Not to mention that you get sick pay, holiday pay, retirement account contributions, etc.

Including the benefits it easily adds up to $100,000 a year of benefits or more depending on how good the benefits are

Besides, if it's not a start-up you're easily making $130,000+ if you have a lot of experience

2 comments

Not to mention the extra ~12% payroll tax that all freelancers are hit with (twice what employees pay).

Or the fact that a very large portion of your time as a freelancer has to spend with non-income earning activities (accounting, marketing, etc) if you want to have any chance of surviving as a freelancer.

60$/hr for a freelancer is equivalent to about 60,000-80,000/year. It's a decent income for some parts of the country, but not SF.

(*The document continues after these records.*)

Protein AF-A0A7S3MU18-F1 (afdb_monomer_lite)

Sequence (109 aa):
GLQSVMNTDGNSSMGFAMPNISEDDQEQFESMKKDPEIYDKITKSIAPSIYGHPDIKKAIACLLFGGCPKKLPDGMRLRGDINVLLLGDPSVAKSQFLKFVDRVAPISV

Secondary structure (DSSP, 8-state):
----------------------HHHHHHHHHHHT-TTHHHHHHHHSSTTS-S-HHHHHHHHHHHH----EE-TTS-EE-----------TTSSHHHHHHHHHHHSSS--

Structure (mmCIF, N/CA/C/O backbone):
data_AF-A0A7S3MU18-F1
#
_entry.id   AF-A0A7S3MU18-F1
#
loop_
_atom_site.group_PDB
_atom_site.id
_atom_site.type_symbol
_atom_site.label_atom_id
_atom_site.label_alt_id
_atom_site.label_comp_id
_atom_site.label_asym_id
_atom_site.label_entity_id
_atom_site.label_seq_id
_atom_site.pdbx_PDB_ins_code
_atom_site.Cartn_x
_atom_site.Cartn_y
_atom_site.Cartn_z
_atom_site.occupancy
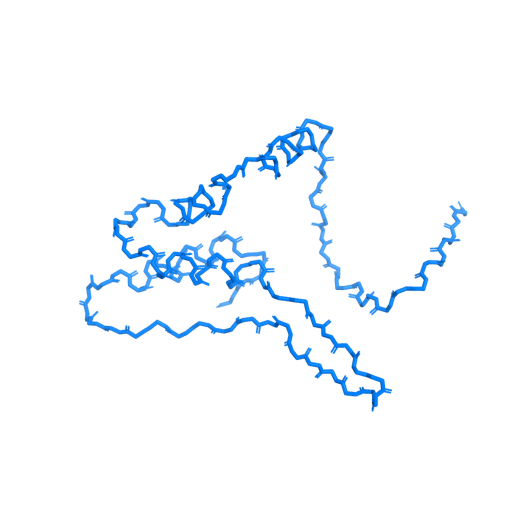_atom_site.B_iso_or_equiv
_atom_site.auth_seq_id
_atom_site.auth_comp_id
_atom_site.auth_asym_id
_atom_site.auth_atom_id
_atom_site.pdbx_PDB_model_num
ATOM 1 N N . GLY A 1 1 ? -20.709 -23.333 28.791 1.00 32.78 1 GLY A N 1
ATOM 2 C CA . GLY A 1 1 ? -22.034 -22.835 29.188 1.00 32.78 1 GLY A CA 1
ATOM 3 C C . GLY A 1 1 ? -21.996 -21.328 29.177 1.00 32.78 1 GLY A C 1
ATOM 4 O O . GLY A 1 1 ? -21.026 -20.809 29.704 1.00 32.78 1 GLY A O 1
ATOM 5 N N . LEU A 1 2 ? -23.043 -20.713 28.605 1.00 36.25 2 LEU A N 1
ATOM 6 C CA . LEU A 1 2 ? -23.395 -19.279 28.644 1.00 36.25 2 LEU A CA 1
ATOM 7 C C . LEU A 1 2 ? -22.399 -18.357 27.892 1.00 36.25 2 LEU A C 1
ATOM 9 O O . LEU A 1 2 ? -21.207 -18.428 28.124 1.00 36.25 2 LEU A O 1
ATOM 13 N N . GLN A 1 3 ? -22.780 -17.477 26.964 1.00 30.67 3 GLN A N 1
ATOM 14 C CA . GLN A 1 3 ? -24.098 -17.027 26.532 1.00 30.67 3 GLN A CA 1
ATOM 15 C C . GLN A 1 3 ? -23.995 -16.469 25.102 1.00 30.67 3 GLN A C 1
ATOM 17 O O . GLN A 1 3 ? -23.075 -15.728 24.769 1.00 30.67 3 GLN A O 1
ATOM 22 N N . SER A 1 4 ? -24.957 -16.856 24.266 1.00 39.50 4 SER A N 1
ATOM 23 C CA . SER A 1 4 ? -25.263 -16.240 22.977 1.00 39.50 4 SER A CA 1
ATOM 24 C C . SER A 1 4 ? -25.668 -14.781 23.194 1.00 39.50 4 SER A C 1
ATOM 26 O O . SER A 1 4 ? -26.674 -14.535 23.860 1.00 39.50 4 SER A O 1
ATOM 28 N N . VAL A 1 5 ? -24.955 -13.841 22.573 1.00 35.03 5 VAL A N 1
ATOM 29 C CA . VAL A 1 5 ? -25.501 -12.516 22.262 1.00 35.03 5 VAL A CA 1
ATOM 30 C C . VAL A 1 5 ? -25.688 -12.466 20.753 1.00 35.03 5 VAL A C 1
ATOM 32 O O . VAL A 1 5 ? -24.734 -12.364 19.985 1.00 35.03 5 VAL A O 1
ATOM 35 N N . MET A 1 6 ? -26.943 -12.619 20.338 1.00 34.31 6 MET A N 1
ATOM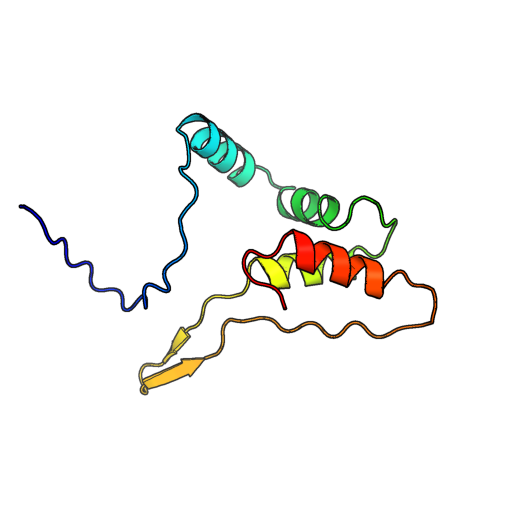 36 C CA . MET A 1 6 ? -27.386 -12.301 18.990 1.00 34.31 6 MET A CA 1
ATOM 37 C C . MET A 1 6 ? -27.278 -10.786 18.816 1.00 34.31 6 MET A C 1
ATOM 39 O O . MET A 1 6 ? -28.095 -10.054 19.364 1.00 34.31 6 MET A O 1
ATOM 43 N N . ASN A 1 7 ? -26.294 -10.331 18.043 1.00 30.39 7 ASN A N 1
ATOM 44 C CA . ASN A 1 7 ? -26.387 -9.052 17.351 1.00 30.39 7 ASN A CA 1
ATOM 45 C C . ASN A 1 7 ? -26.771 -9.344 15.902 1.00 30.39 7 ASN A C 1
ATOM 47 O O . ASN A 1 7 ? -26.053 -10.012 15.159 1.00 30.39 7 ASN A O 1
ATOM 51 N N . THR A 1 8 ? -27.962 -8.883 15.542 1.00 40.78 8 THR A N 1
ATOM 52 C CA . THR A 1 8 ? -28.497 -8.816 14.185 1.00 40.78 8 THR A CA 1
ATOM 53 C C . THR A 1 8 ? -27.666 -7.856 13.347 1.00 40.78 8 THR A C 1
ATOM 55 O O . THR A 1 8 ? -28.043 -6.709 13.180 1.00 40.78 8 THR A O 1
ATOM 58 N N . ASP A 1 9 ? -26.563 -8.349 12.799 1.00 36.53 9 ASP A N 1
ATOM 59 C CA . ASP A 1 9 ? -25.938 -7.830 11.589 1.00 36.53 9 ASP A CA 1
ATOM 60 C C . ASP A 1 9 ? -25.418 -9.042 10.821 1.00 36.53 9 ASP A C 1
ATOM 62 O O . ASP A 1 9 ? -24.697 -9.877 11.363 1.00 36.53 9 ASP A O 1
ATOM 66 N N . GLY A 1 10 ? -25.853 -9.195 9.571 1.00 36.72 10 GLY A N 1
ATOM 67 C CA . GLY A 1 10 ? -25.545 -10.340 8.713 1.00 36.72 10 GLY A CA 1
ATOM 68 C C . GLY A 1 10 ? -24.086 -10.383 8.255 1.00 36.72 10 GLY A C 1
ATOM 69 O O . GLY A 1 10 ? -23.827 -10.393 7.051 1.00 36.72 10 GLY A O 1
ATOM 70 N N . ASN A 1 11 ? -23.145 -10.409 9.195 1.00 34.50 11 ASN A N 1
ATOM 71 C CA . ASN A 1 11 ? -21.733 -10.579 8.927 1.00 34.50 11 ASN A CA 1
ATOM 72 C C . ASN A 1 11 ? -21.434 -12.079 8.890 1.00 34.50 11 ASN A C 1
ATOM 74 O O . ASN A 1 11 ? -21.393 -12.755 9.917 1.00 34.50 11 ASN A O 1
ATOM 78 N N . SER A 1 12 ? -21.278 -12.618 7.683 1.00 34.66 12 SER A N 1
ATOM 79 C CA . SER A 1 12 ? -20.711 -13.947 7.487 1.00 34.66 12 SER A CA 1
ATOM 80 C C . SER A 1 12 ? -19.324 -13.956 8.122 1.00 34.66 12 SER A C 1
ATOM 82 O O . SER A 1 12 ? -18.390 -13.376 7.570 1.00 34.66 12 SER A O 1
ATOM 84 N N . SER A 1 13 ? -19.211 -14.581 9.292 1.00 42.31 13 SER A N 1
ATOM 85 C CA . SER A 1 13 ? -17.954 -14.818 9.986 1.00 42.31 13 SER A CA 1
ATOM 86 C C . SER A 1 13 ? -17.105 -15.772 9.147 1.00 42.31 13 SER A C 1
ATOM 88 O O . SER A 1 13 ? -17.152 -16.992 9.318 1.00 42.31 13 SER A O 1
ATOM 90 N N . MET A 1 14 ? -16.356 -15.223 8.195 1.00 41.03 14 MET A N 1
ATOM 91 C CA . MET A 1 14 ? -15.221 -15.928 7.623 1.00 41.03 14 MET A CA 1
ATOM 92 C C . MET A 1 14 ? -14.178 -16.008 8.742 1.00 41.03 14 MET A C 1
ATOM 94 O O . MET A 1 14 ? -13.786 -14.982 9.298 1.00 41.03 14 MET A O 1
ATOM 98 N N . GLY A 1 15 ? -13.827 -17.227 9.148 1.00 43.06 15 GLY A N 1
ATOM 99 C CA . GLY A 1 15 ? -12.920 -17.483 10.260 1.00 43.06 15 GLY A CA 1
ATOM 100 C C . GLY A 1 15 ? -11.522 -16.954 9.966 1.00 43.06 15 GLY A C 1
ATOM 101 O O . GLY A 1 15 ? -10.727 -17.628 9.321 1.00 43.06 15 GLY A O 1
ATOM 102 N N . PHE A 1 16 ? -11.228 -15.761 10.466 1.00 55.06 16 PHE A N 1
ATOM 103 C CA . PHE A 1 16 ? -9.874 -15.253 10.611 1.00 55.06 16 PHE A CA 1
ATOM 104 C C . PHE A 1 16 ? -9.503 -15.365 12.085 1.00 55.06 16 PHE A C 1
ATOM 106 O O . PHE A 1 16 ? -10.277 -14.952 12.951 1.00 55.06 16 PHE A O 1
ATOM 113 N N . ALA A 1 17 ? -8.334 -15.932 12.384 1.00 54.53 17 ALA A N 1
ATOM 114 C CA . ALA A 1 17 ? -7.744 -15.779 13.704 1.00 54.53 17 ALA A CA 1
ATOM 115 C C . ALA A 1 17 ? -7.451 -14.285 13.885 1.00 54.53 17 ALA A C 1
ATOM 117 O O . ALA A 1 17 ? -6.471 -13.775 13.347 1.00 54.53 17 ALA A O 1
ATOM 118 N N . MET A 1 18 ? -8.353 -13.571 14.562 1.00 58.41 18 MET A N 1
ATOM 119 C CA . MET A 1 18 ? -8.095 -12.196 14.966 1.00 58.41 18 MET A CA 1
ATOM 120 C C . MET A 1 18 ? -6.811 -12.220 15.802 1.00 58.41 18 MET A C 1
ATOM 122 O O . MET A 1 18 ? -6.744 -13.000 16.758 1.00 58.41 18 MET A O 1
ATOM 126 N N . PRO A 1 19 ? -5.777 -11.440 15.444 1.00 68.00 19 PRO A N 1
ATOM 127 C CA . PRO A 1 19 ? -4.629 -11.291 16.321 1.00 68.00 19 PRO A CA 1
ATOM 128 C C . PRO A 1 19 ? -5.126 -10.802 17.687 1.00 68.00 19 PRO A C 1
ATOM 130 O O . PRO A 1 19 ? -6.072 -10.017 17.760 1.00 68.00 19 PRO A O 1
ATOM 133 N N . ASN A 1 20 ? -4.528 -11.302 18.769 1.00 79.81 20 ASN A N 1
ATOM 134 C CA . ASN A 1 20 ? -4.836 -10.809 20.109 1.00 79.81 20 ASN A CA 1
ATOM 135 C C . ASN A 1 20 ? -4.362 -9.354 20.188 1.00 79.81 20 ASN A C 1
ATOM 137 O O . ASN A 1 20 ? -3.161 -9.113 20.256 1.00 79.81 20 ASN A O 1
ATOM 141 N N . ILE A 1 21 ? -5.299 -8.409 20.120 1.00 83.19 21 ILE A N 1
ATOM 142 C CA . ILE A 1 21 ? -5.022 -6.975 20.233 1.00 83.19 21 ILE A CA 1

Are there any payroll taxes on top of that salary number? Where I live (Belgium) there's a 33% (probably being lowered to 25% soon) social security tax paid by the employer.
In the US your employer pays around 15% of your salary as tax. If you're not working for someone else that's an extra 15.3% you have to pay - it's called "self employment tax".
It's not an extra 15%. The total amount of Social Security and Medicare taxes is 15.4%, with the employer paying half and the employee paying the other half. When you're self-employed, you pay both halves. And the employer half is always deductible on your federal income tax, which reduces the sting a little.
Good actual data, though the total figure is 15.3%

NB: it drops to 2.9% (just the employer/employee portion of Medicare) after the cap, which is currently $118,500 for both 2015 and 2016. And then the employee portion of Medicare rises by 0.9% above $200K, but that's not specific to self-employment as it's the employee portion only.